A vida será dura a partir de 2027 —ou vamos à breca.
O Congresso quis dar lição no governo. Quer
fazer Lula pedinchar. Quis mostrar a ministros qual é o "lugar
deles", como dizem de Rui Costa (Casa
Civil) e Fernando
Haddad (Fazenda).
O Congresso quer dinheiro das emendas. O
comando do Congresso está nervosinho também porque, acredita, o
governo jogou na conta do direitão e do centrão as mudanças ruinosas no setor
elétrico, entre elas o aumento da conta de luz. Dizia que tinham um
acordo com Lula para dourar essa pílula. Tanto faz. Quem fez mais essa
porqueira no setor elétrico foi o Congresso, um desastre para o planejamento e
o mercado de energia.
O Congresso está incomodado que o governo
alardeie defender o "andar de baixo" e que medidas fiscais rejeitadas
pelos parlamentares atingem apenas "os
moradores da cobertura", como diz Haddad.
Além das queixinhas, a campanha eleitoral começa. Muita gente na Câmara e no
Senado quer ver a caveira do governo, levando o país na cambulhada destrutiva.

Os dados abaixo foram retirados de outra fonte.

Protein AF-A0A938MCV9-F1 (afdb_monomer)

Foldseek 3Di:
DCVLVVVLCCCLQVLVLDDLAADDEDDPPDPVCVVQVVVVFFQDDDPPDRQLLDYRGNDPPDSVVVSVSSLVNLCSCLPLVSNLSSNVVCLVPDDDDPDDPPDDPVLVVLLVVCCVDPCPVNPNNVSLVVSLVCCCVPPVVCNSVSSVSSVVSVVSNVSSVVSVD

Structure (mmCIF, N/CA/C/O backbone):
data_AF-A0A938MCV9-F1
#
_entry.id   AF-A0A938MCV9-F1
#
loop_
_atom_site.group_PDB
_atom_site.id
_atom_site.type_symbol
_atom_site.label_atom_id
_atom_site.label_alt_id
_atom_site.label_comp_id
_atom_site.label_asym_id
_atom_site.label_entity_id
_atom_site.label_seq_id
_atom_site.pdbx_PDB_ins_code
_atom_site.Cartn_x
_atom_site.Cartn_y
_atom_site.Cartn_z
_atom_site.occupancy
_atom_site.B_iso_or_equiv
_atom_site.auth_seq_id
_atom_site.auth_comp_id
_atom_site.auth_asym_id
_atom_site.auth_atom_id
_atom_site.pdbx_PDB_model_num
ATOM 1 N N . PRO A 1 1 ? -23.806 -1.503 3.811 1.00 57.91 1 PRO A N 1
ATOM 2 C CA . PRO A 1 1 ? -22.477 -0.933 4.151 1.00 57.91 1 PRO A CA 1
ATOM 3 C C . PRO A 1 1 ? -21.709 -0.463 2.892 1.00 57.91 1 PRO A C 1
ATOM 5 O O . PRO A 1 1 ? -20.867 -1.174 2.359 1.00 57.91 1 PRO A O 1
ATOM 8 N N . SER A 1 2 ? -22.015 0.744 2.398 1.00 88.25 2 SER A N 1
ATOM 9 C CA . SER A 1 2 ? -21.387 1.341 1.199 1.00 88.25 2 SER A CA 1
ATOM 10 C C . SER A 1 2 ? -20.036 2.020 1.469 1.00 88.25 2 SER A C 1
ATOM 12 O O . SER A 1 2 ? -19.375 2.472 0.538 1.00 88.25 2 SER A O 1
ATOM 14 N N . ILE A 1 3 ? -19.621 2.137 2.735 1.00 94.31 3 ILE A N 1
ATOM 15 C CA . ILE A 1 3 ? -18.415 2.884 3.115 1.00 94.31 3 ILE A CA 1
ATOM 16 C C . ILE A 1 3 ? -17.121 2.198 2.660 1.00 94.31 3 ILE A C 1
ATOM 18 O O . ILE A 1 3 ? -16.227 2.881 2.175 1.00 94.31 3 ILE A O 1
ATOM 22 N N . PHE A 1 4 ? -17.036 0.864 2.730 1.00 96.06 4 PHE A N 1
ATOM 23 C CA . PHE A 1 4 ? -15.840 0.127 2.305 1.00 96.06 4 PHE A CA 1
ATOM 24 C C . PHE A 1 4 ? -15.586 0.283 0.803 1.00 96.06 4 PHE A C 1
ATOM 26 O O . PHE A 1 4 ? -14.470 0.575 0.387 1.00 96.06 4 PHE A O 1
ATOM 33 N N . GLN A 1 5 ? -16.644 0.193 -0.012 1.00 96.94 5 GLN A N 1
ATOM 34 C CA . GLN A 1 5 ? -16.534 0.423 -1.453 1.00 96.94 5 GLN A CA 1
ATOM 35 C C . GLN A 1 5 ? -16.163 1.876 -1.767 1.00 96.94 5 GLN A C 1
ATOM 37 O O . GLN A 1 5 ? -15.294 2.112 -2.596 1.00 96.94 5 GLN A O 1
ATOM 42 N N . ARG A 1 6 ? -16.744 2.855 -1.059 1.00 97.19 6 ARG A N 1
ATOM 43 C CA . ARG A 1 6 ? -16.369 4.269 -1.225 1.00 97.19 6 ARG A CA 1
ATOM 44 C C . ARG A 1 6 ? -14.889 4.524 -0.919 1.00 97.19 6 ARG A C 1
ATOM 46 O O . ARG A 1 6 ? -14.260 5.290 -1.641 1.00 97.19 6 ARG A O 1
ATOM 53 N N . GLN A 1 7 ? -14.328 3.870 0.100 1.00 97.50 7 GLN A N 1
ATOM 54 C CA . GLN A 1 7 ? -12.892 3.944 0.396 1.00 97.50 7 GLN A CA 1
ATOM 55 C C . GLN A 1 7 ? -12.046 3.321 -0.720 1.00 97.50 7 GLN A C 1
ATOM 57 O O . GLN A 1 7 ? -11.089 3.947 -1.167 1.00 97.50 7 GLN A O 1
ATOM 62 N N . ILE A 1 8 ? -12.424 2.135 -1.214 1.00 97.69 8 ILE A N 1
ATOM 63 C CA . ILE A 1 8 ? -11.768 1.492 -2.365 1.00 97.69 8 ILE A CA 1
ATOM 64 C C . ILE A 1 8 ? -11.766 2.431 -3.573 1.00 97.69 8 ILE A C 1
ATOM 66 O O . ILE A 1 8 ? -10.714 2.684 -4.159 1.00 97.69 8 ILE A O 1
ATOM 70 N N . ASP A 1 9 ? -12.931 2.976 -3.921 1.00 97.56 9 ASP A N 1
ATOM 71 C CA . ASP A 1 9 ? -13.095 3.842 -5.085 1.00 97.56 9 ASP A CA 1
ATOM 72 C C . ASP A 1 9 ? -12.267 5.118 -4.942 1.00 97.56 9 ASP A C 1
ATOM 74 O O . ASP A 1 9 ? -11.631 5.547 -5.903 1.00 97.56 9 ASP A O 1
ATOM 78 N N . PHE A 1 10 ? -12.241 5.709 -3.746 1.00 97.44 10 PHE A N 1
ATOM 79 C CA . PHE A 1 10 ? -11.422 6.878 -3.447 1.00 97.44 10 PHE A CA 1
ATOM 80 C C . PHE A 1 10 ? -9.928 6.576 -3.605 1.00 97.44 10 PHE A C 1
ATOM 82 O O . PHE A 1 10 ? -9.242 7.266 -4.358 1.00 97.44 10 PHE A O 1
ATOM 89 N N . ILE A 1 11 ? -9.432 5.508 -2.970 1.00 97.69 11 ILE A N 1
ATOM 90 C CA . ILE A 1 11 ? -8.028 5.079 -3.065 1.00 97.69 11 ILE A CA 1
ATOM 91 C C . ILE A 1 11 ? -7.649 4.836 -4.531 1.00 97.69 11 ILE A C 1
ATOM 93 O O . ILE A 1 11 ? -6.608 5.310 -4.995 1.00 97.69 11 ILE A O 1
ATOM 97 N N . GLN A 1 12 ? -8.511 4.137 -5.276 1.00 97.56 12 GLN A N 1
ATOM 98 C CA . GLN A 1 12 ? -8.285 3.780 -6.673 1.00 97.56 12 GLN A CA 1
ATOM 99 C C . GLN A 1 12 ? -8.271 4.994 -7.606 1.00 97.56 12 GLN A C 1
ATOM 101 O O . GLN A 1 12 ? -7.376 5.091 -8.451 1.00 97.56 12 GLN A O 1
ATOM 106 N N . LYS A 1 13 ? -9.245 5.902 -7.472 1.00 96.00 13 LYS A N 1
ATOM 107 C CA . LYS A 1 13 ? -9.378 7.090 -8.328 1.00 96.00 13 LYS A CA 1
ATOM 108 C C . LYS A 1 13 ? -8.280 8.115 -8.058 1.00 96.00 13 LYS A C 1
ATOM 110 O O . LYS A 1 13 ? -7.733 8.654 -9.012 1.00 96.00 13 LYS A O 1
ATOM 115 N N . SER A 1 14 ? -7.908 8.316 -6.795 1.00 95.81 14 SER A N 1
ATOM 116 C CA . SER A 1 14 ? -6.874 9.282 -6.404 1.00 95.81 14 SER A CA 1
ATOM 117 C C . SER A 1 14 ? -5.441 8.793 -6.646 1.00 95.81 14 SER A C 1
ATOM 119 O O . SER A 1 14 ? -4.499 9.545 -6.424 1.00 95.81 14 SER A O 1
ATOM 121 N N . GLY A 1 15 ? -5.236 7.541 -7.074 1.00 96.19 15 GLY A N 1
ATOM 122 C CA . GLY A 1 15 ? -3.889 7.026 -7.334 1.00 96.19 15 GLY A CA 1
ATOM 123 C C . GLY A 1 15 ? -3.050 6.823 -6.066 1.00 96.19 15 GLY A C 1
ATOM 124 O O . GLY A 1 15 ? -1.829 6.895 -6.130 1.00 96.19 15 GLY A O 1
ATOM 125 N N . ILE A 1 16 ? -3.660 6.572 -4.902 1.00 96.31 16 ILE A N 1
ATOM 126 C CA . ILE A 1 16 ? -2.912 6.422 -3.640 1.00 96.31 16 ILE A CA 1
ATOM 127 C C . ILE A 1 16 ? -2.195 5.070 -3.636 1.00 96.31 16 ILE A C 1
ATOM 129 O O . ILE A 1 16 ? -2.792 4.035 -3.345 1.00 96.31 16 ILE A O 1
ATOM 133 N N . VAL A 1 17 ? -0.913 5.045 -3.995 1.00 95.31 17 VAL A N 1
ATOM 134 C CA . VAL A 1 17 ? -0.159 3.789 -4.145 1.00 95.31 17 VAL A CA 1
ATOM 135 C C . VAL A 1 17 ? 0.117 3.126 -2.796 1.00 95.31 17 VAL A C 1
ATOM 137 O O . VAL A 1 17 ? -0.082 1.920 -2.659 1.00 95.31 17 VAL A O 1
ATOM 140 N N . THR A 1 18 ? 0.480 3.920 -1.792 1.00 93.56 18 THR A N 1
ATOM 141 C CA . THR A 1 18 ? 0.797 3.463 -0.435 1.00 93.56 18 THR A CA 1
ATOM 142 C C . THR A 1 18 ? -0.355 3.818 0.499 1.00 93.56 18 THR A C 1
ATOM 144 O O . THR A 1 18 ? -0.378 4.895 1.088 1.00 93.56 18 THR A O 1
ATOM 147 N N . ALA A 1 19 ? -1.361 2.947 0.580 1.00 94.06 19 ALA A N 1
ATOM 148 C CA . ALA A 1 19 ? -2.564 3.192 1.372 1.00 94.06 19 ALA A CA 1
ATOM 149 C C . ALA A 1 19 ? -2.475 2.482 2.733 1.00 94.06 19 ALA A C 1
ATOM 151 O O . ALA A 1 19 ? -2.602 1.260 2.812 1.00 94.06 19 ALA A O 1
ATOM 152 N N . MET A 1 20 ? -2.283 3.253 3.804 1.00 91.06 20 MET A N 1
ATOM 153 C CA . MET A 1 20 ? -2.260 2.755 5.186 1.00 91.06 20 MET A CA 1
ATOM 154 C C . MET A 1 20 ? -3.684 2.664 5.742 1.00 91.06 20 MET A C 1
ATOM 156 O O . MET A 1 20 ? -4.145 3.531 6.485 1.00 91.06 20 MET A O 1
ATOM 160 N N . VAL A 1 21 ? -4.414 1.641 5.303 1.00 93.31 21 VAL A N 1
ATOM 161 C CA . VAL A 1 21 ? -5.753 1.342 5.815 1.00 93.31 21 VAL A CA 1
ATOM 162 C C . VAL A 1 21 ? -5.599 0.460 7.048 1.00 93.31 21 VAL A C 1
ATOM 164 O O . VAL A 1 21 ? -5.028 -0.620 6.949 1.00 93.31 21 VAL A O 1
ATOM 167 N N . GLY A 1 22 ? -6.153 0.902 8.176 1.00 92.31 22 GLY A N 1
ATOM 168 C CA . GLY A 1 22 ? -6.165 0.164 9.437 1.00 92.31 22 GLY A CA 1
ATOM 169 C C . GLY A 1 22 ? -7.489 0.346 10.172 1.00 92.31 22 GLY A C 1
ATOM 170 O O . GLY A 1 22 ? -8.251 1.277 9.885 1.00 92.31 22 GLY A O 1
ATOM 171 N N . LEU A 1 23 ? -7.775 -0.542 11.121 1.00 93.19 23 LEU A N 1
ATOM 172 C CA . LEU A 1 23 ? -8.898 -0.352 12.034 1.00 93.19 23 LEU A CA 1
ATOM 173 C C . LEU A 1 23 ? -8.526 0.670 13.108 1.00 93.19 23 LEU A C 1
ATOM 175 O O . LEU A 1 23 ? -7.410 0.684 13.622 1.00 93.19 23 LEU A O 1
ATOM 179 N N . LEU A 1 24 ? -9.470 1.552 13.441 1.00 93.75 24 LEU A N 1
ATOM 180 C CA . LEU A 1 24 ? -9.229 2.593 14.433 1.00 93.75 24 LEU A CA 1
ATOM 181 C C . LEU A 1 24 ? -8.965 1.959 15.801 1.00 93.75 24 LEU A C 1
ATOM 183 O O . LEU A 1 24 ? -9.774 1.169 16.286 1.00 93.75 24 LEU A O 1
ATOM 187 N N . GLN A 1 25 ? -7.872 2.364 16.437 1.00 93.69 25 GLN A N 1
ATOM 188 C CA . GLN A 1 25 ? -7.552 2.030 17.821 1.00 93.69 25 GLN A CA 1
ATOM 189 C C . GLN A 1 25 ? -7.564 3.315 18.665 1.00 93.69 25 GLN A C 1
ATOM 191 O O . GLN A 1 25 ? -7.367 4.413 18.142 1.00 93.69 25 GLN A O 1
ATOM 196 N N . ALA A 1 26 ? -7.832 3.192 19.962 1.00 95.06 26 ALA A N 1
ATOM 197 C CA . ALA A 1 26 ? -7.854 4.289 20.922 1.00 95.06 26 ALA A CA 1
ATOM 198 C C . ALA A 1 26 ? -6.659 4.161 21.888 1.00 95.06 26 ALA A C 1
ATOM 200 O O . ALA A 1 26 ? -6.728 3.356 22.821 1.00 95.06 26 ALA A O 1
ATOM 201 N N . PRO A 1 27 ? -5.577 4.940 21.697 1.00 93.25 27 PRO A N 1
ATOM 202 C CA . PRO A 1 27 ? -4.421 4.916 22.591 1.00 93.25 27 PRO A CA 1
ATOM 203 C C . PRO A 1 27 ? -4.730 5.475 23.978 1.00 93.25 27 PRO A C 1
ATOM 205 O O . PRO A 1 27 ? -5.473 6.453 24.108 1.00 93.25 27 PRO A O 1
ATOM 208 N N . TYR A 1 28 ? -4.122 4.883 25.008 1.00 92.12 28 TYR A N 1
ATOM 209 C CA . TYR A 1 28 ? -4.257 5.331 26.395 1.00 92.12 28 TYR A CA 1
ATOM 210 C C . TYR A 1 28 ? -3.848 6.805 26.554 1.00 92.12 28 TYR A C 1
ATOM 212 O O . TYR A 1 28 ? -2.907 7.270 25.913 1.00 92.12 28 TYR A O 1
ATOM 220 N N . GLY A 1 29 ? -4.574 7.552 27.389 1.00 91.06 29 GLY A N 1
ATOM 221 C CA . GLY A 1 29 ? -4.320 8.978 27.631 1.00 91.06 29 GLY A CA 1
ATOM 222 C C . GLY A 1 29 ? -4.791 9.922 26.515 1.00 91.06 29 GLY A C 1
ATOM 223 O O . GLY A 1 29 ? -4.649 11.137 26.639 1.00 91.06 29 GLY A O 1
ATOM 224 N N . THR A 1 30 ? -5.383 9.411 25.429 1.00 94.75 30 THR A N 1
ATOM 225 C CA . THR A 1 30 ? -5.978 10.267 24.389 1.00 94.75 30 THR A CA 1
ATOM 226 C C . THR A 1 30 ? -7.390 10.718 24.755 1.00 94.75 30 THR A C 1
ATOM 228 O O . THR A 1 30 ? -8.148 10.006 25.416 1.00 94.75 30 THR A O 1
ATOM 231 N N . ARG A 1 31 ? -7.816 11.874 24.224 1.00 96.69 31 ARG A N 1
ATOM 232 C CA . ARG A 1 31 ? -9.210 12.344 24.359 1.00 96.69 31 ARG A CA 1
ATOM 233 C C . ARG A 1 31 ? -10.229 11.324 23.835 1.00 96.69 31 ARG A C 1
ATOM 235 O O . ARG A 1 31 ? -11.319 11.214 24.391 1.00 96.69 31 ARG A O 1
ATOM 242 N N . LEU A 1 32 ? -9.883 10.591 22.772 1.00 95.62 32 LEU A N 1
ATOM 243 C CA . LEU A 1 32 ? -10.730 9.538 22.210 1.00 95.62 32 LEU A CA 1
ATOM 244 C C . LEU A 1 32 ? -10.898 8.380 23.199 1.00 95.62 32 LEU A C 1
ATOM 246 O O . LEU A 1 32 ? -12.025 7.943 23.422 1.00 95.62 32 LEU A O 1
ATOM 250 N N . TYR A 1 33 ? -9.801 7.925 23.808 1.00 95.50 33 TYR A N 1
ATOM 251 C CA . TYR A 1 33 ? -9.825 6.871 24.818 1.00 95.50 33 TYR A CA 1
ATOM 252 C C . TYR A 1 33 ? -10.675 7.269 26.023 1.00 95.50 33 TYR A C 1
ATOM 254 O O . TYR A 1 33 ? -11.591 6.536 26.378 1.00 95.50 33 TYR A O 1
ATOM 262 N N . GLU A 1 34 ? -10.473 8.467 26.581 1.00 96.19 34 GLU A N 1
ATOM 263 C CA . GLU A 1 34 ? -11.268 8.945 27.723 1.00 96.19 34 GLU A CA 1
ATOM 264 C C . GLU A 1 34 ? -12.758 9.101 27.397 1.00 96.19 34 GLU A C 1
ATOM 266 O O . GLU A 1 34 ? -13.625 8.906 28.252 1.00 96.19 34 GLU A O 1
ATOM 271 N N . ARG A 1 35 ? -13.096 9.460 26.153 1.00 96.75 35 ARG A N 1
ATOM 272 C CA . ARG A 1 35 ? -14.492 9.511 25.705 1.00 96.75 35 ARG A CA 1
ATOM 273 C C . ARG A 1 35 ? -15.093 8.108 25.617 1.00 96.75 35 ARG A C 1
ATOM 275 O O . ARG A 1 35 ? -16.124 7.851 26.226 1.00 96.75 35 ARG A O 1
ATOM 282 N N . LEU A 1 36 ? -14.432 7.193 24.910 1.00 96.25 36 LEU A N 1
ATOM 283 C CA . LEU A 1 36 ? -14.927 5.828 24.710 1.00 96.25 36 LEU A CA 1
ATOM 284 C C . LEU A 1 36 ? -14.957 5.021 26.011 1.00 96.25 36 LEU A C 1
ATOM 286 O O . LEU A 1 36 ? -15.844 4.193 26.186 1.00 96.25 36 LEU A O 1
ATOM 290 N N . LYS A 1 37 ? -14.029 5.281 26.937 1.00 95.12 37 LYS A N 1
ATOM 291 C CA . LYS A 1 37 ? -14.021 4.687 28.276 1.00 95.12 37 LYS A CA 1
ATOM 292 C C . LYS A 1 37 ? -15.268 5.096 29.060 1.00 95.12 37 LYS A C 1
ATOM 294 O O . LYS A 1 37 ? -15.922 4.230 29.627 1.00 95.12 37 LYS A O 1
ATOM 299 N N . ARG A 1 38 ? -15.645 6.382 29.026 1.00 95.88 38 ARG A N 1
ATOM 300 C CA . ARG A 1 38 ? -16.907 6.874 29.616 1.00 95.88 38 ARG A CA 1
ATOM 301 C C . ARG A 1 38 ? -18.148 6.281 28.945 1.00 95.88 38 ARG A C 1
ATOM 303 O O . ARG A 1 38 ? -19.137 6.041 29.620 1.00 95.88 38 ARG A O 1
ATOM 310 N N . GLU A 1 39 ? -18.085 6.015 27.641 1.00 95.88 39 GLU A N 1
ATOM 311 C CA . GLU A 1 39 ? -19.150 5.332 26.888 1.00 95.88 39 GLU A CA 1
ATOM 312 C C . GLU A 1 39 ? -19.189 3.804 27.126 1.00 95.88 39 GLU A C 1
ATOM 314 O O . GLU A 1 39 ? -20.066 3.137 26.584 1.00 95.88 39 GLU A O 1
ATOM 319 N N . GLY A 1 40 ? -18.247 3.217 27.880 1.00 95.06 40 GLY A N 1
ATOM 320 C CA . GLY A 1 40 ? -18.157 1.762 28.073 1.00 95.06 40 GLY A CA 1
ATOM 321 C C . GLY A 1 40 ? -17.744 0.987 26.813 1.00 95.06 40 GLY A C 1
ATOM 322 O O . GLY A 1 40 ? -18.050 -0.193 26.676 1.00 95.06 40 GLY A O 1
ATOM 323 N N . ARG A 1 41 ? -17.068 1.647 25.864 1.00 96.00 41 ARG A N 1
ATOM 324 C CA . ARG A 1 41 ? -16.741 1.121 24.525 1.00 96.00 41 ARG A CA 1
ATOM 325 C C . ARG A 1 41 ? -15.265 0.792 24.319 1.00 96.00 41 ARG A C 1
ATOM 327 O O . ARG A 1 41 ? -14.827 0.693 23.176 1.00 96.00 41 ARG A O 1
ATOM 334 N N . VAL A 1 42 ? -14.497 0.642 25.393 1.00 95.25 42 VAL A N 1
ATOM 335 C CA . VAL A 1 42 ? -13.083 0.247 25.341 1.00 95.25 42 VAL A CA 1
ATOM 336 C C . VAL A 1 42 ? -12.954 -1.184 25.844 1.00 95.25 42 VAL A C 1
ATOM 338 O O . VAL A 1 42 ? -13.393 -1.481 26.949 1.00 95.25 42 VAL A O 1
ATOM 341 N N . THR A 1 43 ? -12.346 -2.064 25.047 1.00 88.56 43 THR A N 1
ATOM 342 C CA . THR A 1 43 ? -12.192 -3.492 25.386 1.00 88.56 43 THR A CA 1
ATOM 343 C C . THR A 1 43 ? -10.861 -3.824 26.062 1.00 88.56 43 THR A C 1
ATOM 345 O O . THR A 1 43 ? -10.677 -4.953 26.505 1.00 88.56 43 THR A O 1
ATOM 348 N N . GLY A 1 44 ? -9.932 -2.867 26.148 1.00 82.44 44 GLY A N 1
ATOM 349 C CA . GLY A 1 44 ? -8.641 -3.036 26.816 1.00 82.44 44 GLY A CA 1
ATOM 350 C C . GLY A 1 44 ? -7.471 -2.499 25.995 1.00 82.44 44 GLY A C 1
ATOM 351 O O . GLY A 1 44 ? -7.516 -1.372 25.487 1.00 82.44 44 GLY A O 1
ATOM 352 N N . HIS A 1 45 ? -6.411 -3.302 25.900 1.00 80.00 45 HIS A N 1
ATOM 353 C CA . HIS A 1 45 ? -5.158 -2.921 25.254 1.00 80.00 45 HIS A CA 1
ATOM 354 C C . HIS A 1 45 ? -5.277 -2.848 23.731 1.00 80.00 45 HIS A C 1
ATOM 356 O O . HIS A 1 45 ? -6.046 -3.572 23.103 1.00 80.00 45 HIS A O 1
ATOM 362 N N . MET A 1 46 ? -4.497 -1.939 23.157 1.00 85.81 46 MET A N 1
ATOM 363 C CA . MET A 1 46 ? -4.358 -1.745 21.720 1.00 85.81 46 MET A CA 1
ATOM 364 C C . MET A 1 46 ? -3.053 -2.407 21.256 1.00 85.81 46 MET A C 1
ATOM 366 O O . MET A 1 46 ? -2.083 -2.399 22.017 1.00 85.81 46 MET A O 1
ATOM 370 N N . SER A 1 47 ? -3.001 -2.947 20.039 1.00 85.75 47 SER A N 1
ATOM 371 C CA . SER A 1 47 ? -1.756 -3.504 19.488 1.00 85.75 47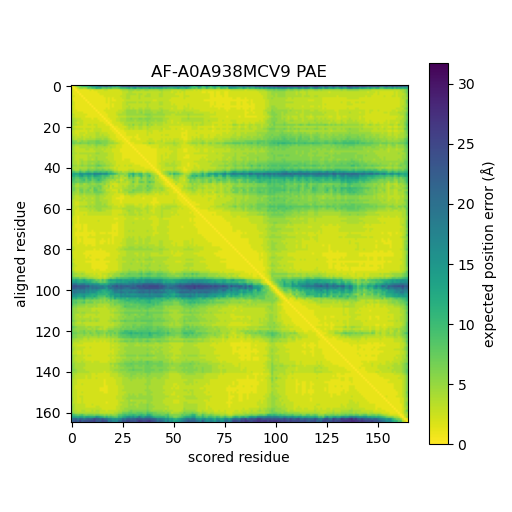 SER A CA 1
ATOM 372 C C . SER A 1 47 ? -0.819 -2.416 18.966 1.00 85.75 47 SER A C 1
ATOM 374 O O . SER A 1 47 ? 0.398 -2.557 19.032 1.00 85.75 47 SER A O 1
ATOM 376 N N . GLY A 1 48 ? -1.389 -1.325 18.440 1.00 82.06 48 GLY A N 1
ATOM 377 C CA . GLY A 1 48 ? -0.650 -0.297 17.709 1.00 82.06 48 GLY A CA 1
ATOM 378 C C . GLY A 1 48 ? -0.207 -0.707 16.299 1.00 82.06 48 GLY A C 1
ATOM 379 O O . GLY A 1 48 ? 0.337 0.137 15.587 1.00 82.06 48 GLY A O 1
ATOM 380 N N . ASP A 1 49 ? -0.464 -1.945 15.868 1.00 85.75 49 ASP A N 1
ATOM 381 C CA . ASP A 1 49 ? -0.199 -2.392 14.501 1.00 85.75 49 ASP A CA 1
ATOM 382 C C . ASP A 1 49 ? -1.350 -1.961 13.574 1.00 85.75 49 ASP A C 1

Pode vir pauta-bomba. Pode cair o grande projeto eleitoral de Lula, a isenção
do IR.
No cenário da IFI, o déficit cresce de 0,4%
do PIB até 2,7% em 2035. A dívida pública será equivalente a 77,6% do PIB no
fim de 2025. De 82,4% ao final de Lula 3 (era de 71,7% no final de 2022). Caso
nada seja feito, vai a 100% do PIB no final do governo do próximo presidente,
em 2030. É isso que importa.
Mais: "...conforme as projeções da IFI e
mantidas as metas fiscais das diretrizes orçamentárias, para se evitar o
shutdown [paralisia] da máquina pública já em 2026, o Executivo deverá buscar
outras medidas de aumento das receitas e de contenção de despesas".
Fim.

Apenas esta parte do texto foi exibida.